Pizzocardo G, Salvioni R, Zanoni F, Milani A, Piva L
Cancer. 1986 Jun 1;57(11):2114-8. doi: 10.1002/1097-0142(19860601)57:11<2114::aid-cncr2820571104>3.0.co;2-6.
Cisplatin, vinblastine and bleomycin (PVB) is very effective therapy in disseminated testicular cancer, but toxicity is severe. A further reduction of vinblastine might reduce the acute toxicity of PVB without compromising the response rate in good-risk patients. Starting in March 1982, 42 consecutive patients with minimal or intermediate advanced disease (lymph node metastases less than 10 cm, lung nodules less than 5 cm) began a 0.2-mg/kg vinblastine PVB regimen, provided that serum alpha-fetoprotein (AFP) levels were not greater than 1000 ng/ml and human chorionic gonadotropin (HCG) values were not greater than 50,000 mIU/ml. Only 9 patients (21.4%) had leukocyte counts less than 1000/mm3, 6 (14%) had infections, but none had documented sepsis. Gastrointestinal and neuromuscular toxicities were mild. Of the 42 patients, 41 (97.6%) entered complete remission (CR), 8 with surgery. After a median follow-up period of 26 months (range, 19-40 months), 35 patients (83.3%) are continuously disease-free. Of the 6 patients with AFP levels greater than 400 ng/ml and/or HCG values greater than 1000 mIU/ml, only 2 (33.3%) entered continuous CR, versus 33 (91.6%) of the 36 patients with normal or less elevated markers (P less than 0.01). PVB with a 0.2-mg/kg vinblastine dosage is very effective and well-tolerated therapy in selected good-risk patients with disseminated germinal testis cancer.
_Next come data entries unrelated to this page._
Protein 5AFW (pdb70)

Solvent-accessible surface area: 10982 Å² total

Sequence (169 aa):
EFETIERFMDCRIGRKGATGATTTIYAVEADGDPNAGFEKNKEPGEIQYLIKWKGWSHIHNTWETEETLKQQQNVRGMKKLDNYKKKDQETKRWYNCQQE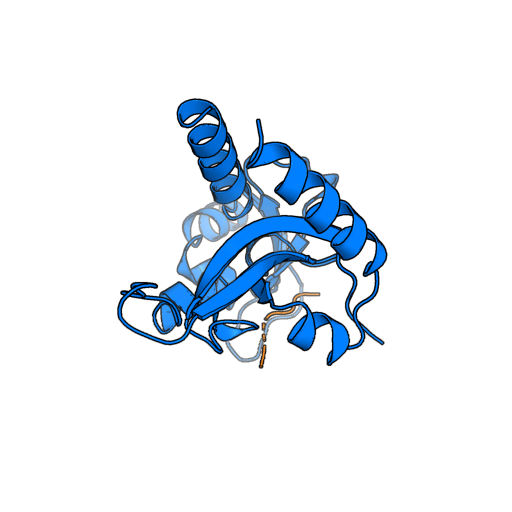LTDDLHKQYQIVERIIAHSNQKSAAGYPDYYCKWQGLPYSECSWEDGALISKKFQACIDEYFSRTSRRRA

Structure (mmCIF, N/CA/C/O backbone):
data_5AFW
#
_entry.id   5AFW
#
_cell.length_a   110.296
_cell.length_b   44.445
_cell.length_c   46.194
_cell.angle_alpha   90.00
_cell.angle_beta   90.00
_cell.angle_gamma   90.00
#
_symmetry.space_group_name_H-M   'P 21 21 2'
#
loop_
_entity.id
_entity.type
_entity.pdbx_description
1 polymer 'CHROMODOMAIN-HELICASE-DNA-BINDING PROTEIN 1'
2 polymer 'LYSINE-SPECIFIC HISTONE DEMETHYLASE 1A'
3 non-polymer 1,2-ETHANEDIOL
4 non-polymer 'CHLORIDE ION'
5 water water
#
loop_
_atom_site.group_PDB
_atom_site.id
_atom_site.type_symbol
_atom_site.label_atom_id
_atom_site.label_alt_id
_atom_site.label_comp_id
_atom_site.label_asym_id
_atom_site.label_entity_id
_atom_site.label_seq_id
_atom_site.pdbx_PDB_ins_code
_atom_site.Cartn_x
_atom_site.Cartn_y
_atom_site.Cartn_z
_atom_site.occupancy
_atom_site.B_iso_or_equiv
_atom_site.auth_seq_id
_atom_site.auth_comp_id
_atom_site.auth_asym_id
_atom_site.auth_atom_id
_atom_site.pdbx_PDB_model_num
ATOM 1 N N . GLU A 1 1 ? 16.700 -7.056 4.434 1.00 86.03 270 GLU A N 1
ATOM 2 C CA . GLU A 1 1 ? 15.645 -6.047 4.346 1.00 83.38 270 GLU A CA 1
ATOM 3 C C . GLU A 1 1 ? 16.203 -4.608 4.363 1.00 82.93 270 GLU A C 1
ATOM 4 O O . GLU A 1 1 ? 17.424 -4.410 4.448 1.00 83.00 270 GLU A O 1
ATOM 10 N N . PHE A 1 2 ? 15.300 -3.609 4.254 1.00 73.88 271 PHE A N 1
ATOM 11 C CA . PHE A 1 2 ? 15.674 -2.203 4.190 1.00 69.59 271 PHE A CA 1
ATOM 12 C C . PHE A 1 2 ? 14.781 -1.346 5.057 1.00 65.61 271 PHE A C 1
ATOM 13 O O . PHE A 1 2 ? 13.730 -1.797 5.508 1.00 66.34 271 PHE A O 1
ATOM 21 N N . GLU A 1 3 ? 15.190 -0.093 5.267 1.00 56.25 272 GLU A N 1
ATOM 22 C CA . GLU A 1 3 ? 14.392 0.853 6.032 1.00 51.56 272 GLU A CA 1
ATOM 23 C C . GLU A 1 3 ? 13.397 1.528 5.103 1.00 52.52 272 GLU A C 1
ATOM 24 O O . GLU A 1 3 ? 13.550 1.510 3.871 1.00 52.38 272 GLU A O 1
ATOM 30 N N . THR A 1 4 ? 12.351 2.098 5.701 1.00 46.18 273 THR A N 1
ATOM 31 C CA . THR A 1 4 ? 11.313 2.774 4.937 1.00 46.73 273 THR A CA 1
ATOM 32 C C . THR A 1 4 ? 11.096 4.128 5.549 1.00 46.66 273 THR A C 1
ATOM 33 O O . THR A 1 4 ? 10.927 4.238 6.771 1.00 44.14 273 THR A O 1
ATOM 37 N N . ILE A 1 5 ? 11.070 5.154 4.694 1.00 43.74 274 ILE A N 1
ATOM 38 C CA . ILE A 1 5 ? 10.814 6.524 5.132 1.00 42.89 274 ILE A CA 1
ATOM 39 C C . ILE A 1 5 ? 9.318 6.596 5.474 1.00 46.98 274 ILE A C 1
ATOM 40 O O . ILE A 1 5 ? 8.490 6.178 4.656 1.00 48.97 274 ILE A O 1
ATOM 45 N N . GLU A 1 6 ? 8.991 7.135 6.667 1.00 43.06 275 GLU A N 1
ATOM 46 C CA . GLU A 1 6 ? 7.573 7.329 7.001 1.00 43.46 275 GLU A CA 1
ATOM 47 C C . GLU A 1 6 ? 7.191 8.766 6.648 1.00 48.63 275 GLU A C 1
ATOM 48 O O . GLU A 1 6 ? 6.183 8.977 5.997 1.00 49.85 275 GLU A O 1
ATOM 54 N N . ARG A 1 7 ? 7.970 9.752 7.113 1.00 44.89 276 ARG A N 1
ATOM 55 C CA . ARG A 1 7 ? 7.679 11.175 6.939 1.00 46.58 276 ARG A CA 1
ATOM 56 C C . ARG A 1 7 ? 8.942 12.023 6.963 1.00 47.85 276 ARG A C 1
ATOM 57 O O . ARG A 1 7 ? 9.846 11.749 7.756 1.00 44.54 276 ARG A O 1
ATOM 65 N N . PHE A 1 8 ? 8.969 13.087 6.123 1.00 47.24 277 PHE A N 1
ATOM 66 C CA . PHE A 1 8 ? 10.018 14.116 6.067 1.00 45.87 277 PHE A CA 1
ATOM 67 C C . PHE A 1 8 ? 9.577 15.125 7.117 1.00 50.44 277 PHE A C 1
ATOM 68 O O . PHE A 1 8 ? 8.443 15.635 7.060 1.00 52.35 277 PHE A O 1
ATOM 76 N N . MET A 1 9 ? 10.407 15.291 8.151 1.00 44.67 278 MET A N 1
ATOM 77 C CA . MET A 1 9 ? 10.136 16.122 9.329 1.00 44.10 278 MET A CA 1
ATOM 78 C C . MET A 1 9 ? 10.650 17.545 9.195 1.00 50.69 278 MET A C 1
ATOM 79 O O . MET A 1 9 ? 10.087 18.469 9.782 1.00 52.12 278 MET A O 1
ATOM 84 N N . ASP A 1 10 ? 11.767 17.722 8.489 1.00 45.79 279 ASP A N 1
ATOM 85 C CA . ASP A 1 10 ? 12.406 19.025 8.407 1.00 46.64 279 ASP A CA 1
ATOM 86 C C . ASP A 1 10 ? 13.487 18.958 7.333 1.00 49.51 279 ASP A C 1
ATOM 87 O O . ASP A 1 10 ? 13.751 17.891 6.773 1.00 45.99 279 ASP A O 1
ATOM 92 N N . CYS A 1 11 ? 14.053 20.114 7.013 1.00 51.06 280 CYS A N 1
ATOM 93 C CA . CYS A 1 11 ? 15.085 20.289 5.999 1.00 53.37 280 CYS A CA 1
ATOM 94 C C . CYS A 1 11 ? 16.060 21.350 6.479 1.00 53.31 280 CYS A C 1
ATOM 95 O O . CYS A 1 11 ? 15.660 22.301 7.149 1.00 55.10 280 CYS A O 1
ATOM 98 N N . ARG A 1 12 ? 17.348 21.191 6.160 1.00 46.02 281 ARG A N 1
ATOM 99 C CA . ARG A 1 12 ? 18.327 22.201 6.519 1.00 45.41 281 ARG A CA 1
ATOM 100 C C . ARG A 1 12 ? 19.495 22.157 5.548 1.00 47.33 281 ARG A C 1
ATOM 101 O O . ARG A 1 12 ? 19.643 21.201 4.779 1.00 45.39 281 ARG A O 1
ATOM 109 N N . ILE A 1 13 ? 20.335 23.183 5.615 1.00 44.61 282 ILE A N 1
ATOM 110 C CA . ILE A 1 13 ? 21.660 23.186 5.004 1.00 43.02 282 ILE A CA 1
ATOM 111 C C . ILE A 1 13 ? 22.520 22.878 6.221 1.00 45.85 282 ILE A C 1
ATOM 112 O O . ILE A 1 13 ? 22.502 23.641 7.199 1.00 47.35 282 ILE A O 1
ATOM 117 N N . GLY A 1 14 ? 23.209 21.748 6.187 1.00 40.05 283 GLY A N 1
ATOM 118 C CA . GLY A 1 14 ? 24.038 21.319 7.312 1.00 37.29 283 GLY A CA 1
ATOM 119 C C . GLY A 1 14 ? 25.444 20.931 6.881 1.00 40.98 283 GLY A C 1
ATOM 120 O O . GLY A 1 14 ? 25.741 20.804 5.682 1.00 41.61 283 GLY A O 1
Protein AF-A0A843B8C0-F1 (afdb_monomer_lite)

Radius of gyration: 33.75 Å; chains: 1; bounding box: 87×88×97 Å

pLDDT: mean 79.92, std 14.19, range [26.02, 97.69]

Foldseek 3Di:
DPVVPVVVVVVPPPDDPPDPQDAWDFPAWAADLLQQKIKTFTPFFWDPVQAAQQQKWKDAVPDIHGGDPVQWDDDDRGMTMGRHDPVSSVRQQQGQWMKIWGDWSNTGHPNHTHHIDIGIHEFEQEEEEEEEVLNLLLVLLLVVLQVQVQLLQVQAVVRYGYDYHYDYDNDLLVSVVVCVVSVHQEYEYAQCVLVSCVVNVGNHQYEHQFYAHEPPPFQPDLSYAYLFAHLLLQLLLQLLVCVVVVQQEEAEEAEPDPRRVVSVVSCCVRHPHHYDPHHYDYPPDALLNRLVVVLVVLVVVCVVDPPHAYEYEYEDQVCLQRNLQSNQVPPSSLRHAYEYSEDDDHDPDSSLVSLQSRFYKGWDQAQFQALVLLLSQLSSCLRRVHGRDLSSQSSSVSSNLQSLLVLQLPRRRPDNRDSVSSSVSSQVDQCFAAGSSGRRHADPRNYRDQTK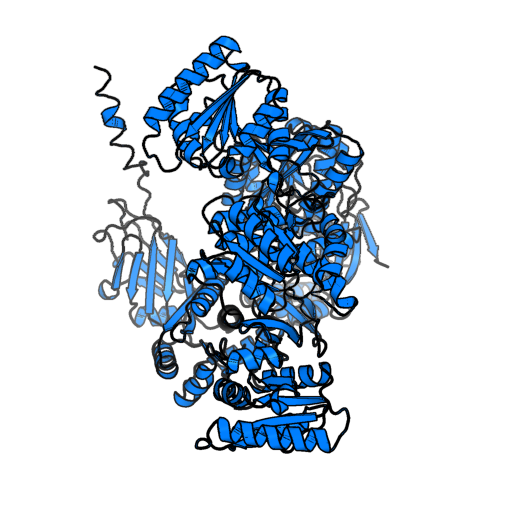IFMWTRFLSDTDGWFIAWHWDKDFQFWAQRNQGTGTTIDTDGGDRGGDTEQEAEEEEEDPDPSLLVSLLSLLVNLQLDGRYDYDYDYDNDQLLVSLVSCVRRLFQEYEYEDEAVSLVNSQVSCQVRRHAYEYQHYQDPVLLAFPTRYAYPDHHLLQLLLQVQLVLVVQQAQEEEEEEEPPCVRNVVSNVVRHPHHYHYDYDHLPDPPLLVVLVVVLVVQVVRCVPQNQSNYEYEYYDQSSLVNCLNNVVRRALNYAYEYRFQNLQQPALPSCQVVQPRHKYKYKAFAWQQFDQLQLSQVSSCVSVVGGDHLSSSCSSLVSQLLRVQLVVCVVVPDSRRNVSSVVCSQVSQQPSGDTFPGRHADSSNYRPWTKIFIWIRHRSDTAGQWIQGPVQGIAGEQEEEEEEACDGPCVLVSSLLRLLLSVLQVVLQVVCVVVSARYGYHYDYAHQNVPLVSLLVRVVRCLSRVFQHYEDDQEQVNVVSCVVVSVVSVHAYEHLHYQDDFDAADSYAYQDPHCLLQLLVQQVVCVVVVAAEEEEEFEPDPQRVVLLVSNQVSHPHDYYHYQYDHPSDADDPVSLVVVLVVLLVVVVVPRTAYEYEYSDQSHQLVSLLSLLVRPSLLSHAYEYEDAFQDRSNQRQPDSSVVSCQSNFYKYKYFDQPDDDVVSQVSSCSNSVDGDGPSSQSSSVSSNLLSVLCVVVSNDSNSVSSSVCSQVSQQPDAGRSGRRHADNHNYRPKTKIFMWTQNPSDTDGQWMAIPVVSDIDGDD

Sequence (1216 aa):
MRILVLAVLALAGGALAGAAHAQPHMESADLDPSAGLLTLVFDSPLDVHGIYTNRIHVQAGEYSAPLTPGEFVSVKSDRIMFGLNEENLAALREAESVWVGLAEGAVTSADVPNAPQLLETRTFIRVGVVAPPGGGDMVAMARLAVEHLNDHLAGAVPPRAVDIVVREGDDVLVSLLELDEAGIDVAVGPGEILGAKRAAGSGMLVVACCIPYGNESPLVDPNSFALVPDESDALSAVLSLMGQREVNRIIPVYVNDAAGGAKMDQIRAEARSAVDAGVAYGPDESPDQVALRVSNVVVENLLASPGVRLGVLLTDPADAPAILEAAAPDVALGIPQWFGVYTHRLADGPGTEFAGEVGYSVPVYGAHPSPLTAVLGAKALEMAGEWPSPDSYSAYDAVYVAALAQLDSGGSLGAAADPAVLQREIRALTGQMYGASGYLGLDAWGELESPAHDIMSVRGGQWVKTAVHNMPVYERTGIIEVGEVPVESYRYGPGHGLVADVEPFGLLVHGYDAGPAISAVRLGLAADGTAPSTEVVVQDSGPIQTMMGRFADMGMGLVVVHAGEDATAQAAEYADANGLIVLGTASTSDALAKSGDSLFRLATPDSRLAEAVVHTLERDGVSGVVVLHGSGHAALLDSIAAGFAGEVESIEYDEADAQHATLAHQVAGVVWGMAGRHGESGTGIILIGGAAADIMASASYAIQDDVRWYGASGDALRFGLGGAERLAGNAPFVAVVQSTSDGGPAQLVSAPLASMYGSPVPAATLGAMDAARVASQTLLSISEFGSGQDPALIRAVLPGVAAGAGLVLDDTTLDANGDLASASYDLWRLHGEGWVRDAAYEPSRGHIAIASLGVAVPVTGDQARYGVAHVHAAHRAISIHNEWLAEAGEPWRLATVVVDTAADPTRTAGALASLNGSGIGLVLGPPDGASLEAVRPVAAEYGMMLLSCCSDWPRTYPDSIFQLSPGHGGQVEALAAVMDLDGIRELVIIYPDDTRGSELAANVSDAFTGAGTFLFVYDAGAPPDGTLLEEVAQRVAHLADDRAGPVGVLMAGFEHTGMVLQAAGLHRSLEDARWYGVSRDGMLPDMVPGSAAAISARNLGFTVAAHAALTQAPGLEVYVRGASGFEPHAGVYAMYDSAQLLARTIAETDGSTDADLLAELMPLVAADQQGLIGELALDENGDLAAGRYHIWAIPAGAWQVTLSYDTGRDSLEPIN

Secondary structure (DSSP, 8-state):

顺铂、长春碱和博来霉素(PVB)是治疗播散性睾丸癌的非常有效的疗法,但毒性严重。进一步减少长春碱的用量可能会降低PVB的急性毒性,同时又不影响低危患者的缓解率。从1982年3月开始,42例连续的最小或中度晚期疾病(淋巴结转移小于10厘米,肺结节小于5厘米)患者开始采用0.2毫克/千克长春碱的PVB方案,前提是血清甲胎蛋白(AFP)水平不高于1000纳克/毫升且人绒毛膜促性腺激素(HCG)值不高于50,000毫国际单位/毫升。只有9例患者(21.4%)白细胞计数低于1000/立方毫米,6例(14%)发生感染,但均无败血症记录。胃肠道和神经肌肉毒性较轻。42例患者中,41例(97.6%)进入完全缓解(CR),8例接受了手术。中位随访期为26个月(范围19 - 40个月)后,35例患者(83.3%)持续无病。在6例AFP水平高于400纳克/毫升和/或HCG值高于1000毫国际单位/毫升的患者中,只有2例(33.3%)进入持续CR,而在36例标志物正常或升高程度较低的患者中有33例(91.6%)进入持续CR(P小于0.01)。对于选定的低危播散性生殖细胞睾丸癌患者,采用0.2毫克/千克长春碱剂量的PVB是非常有效且耐受性良好的疗法。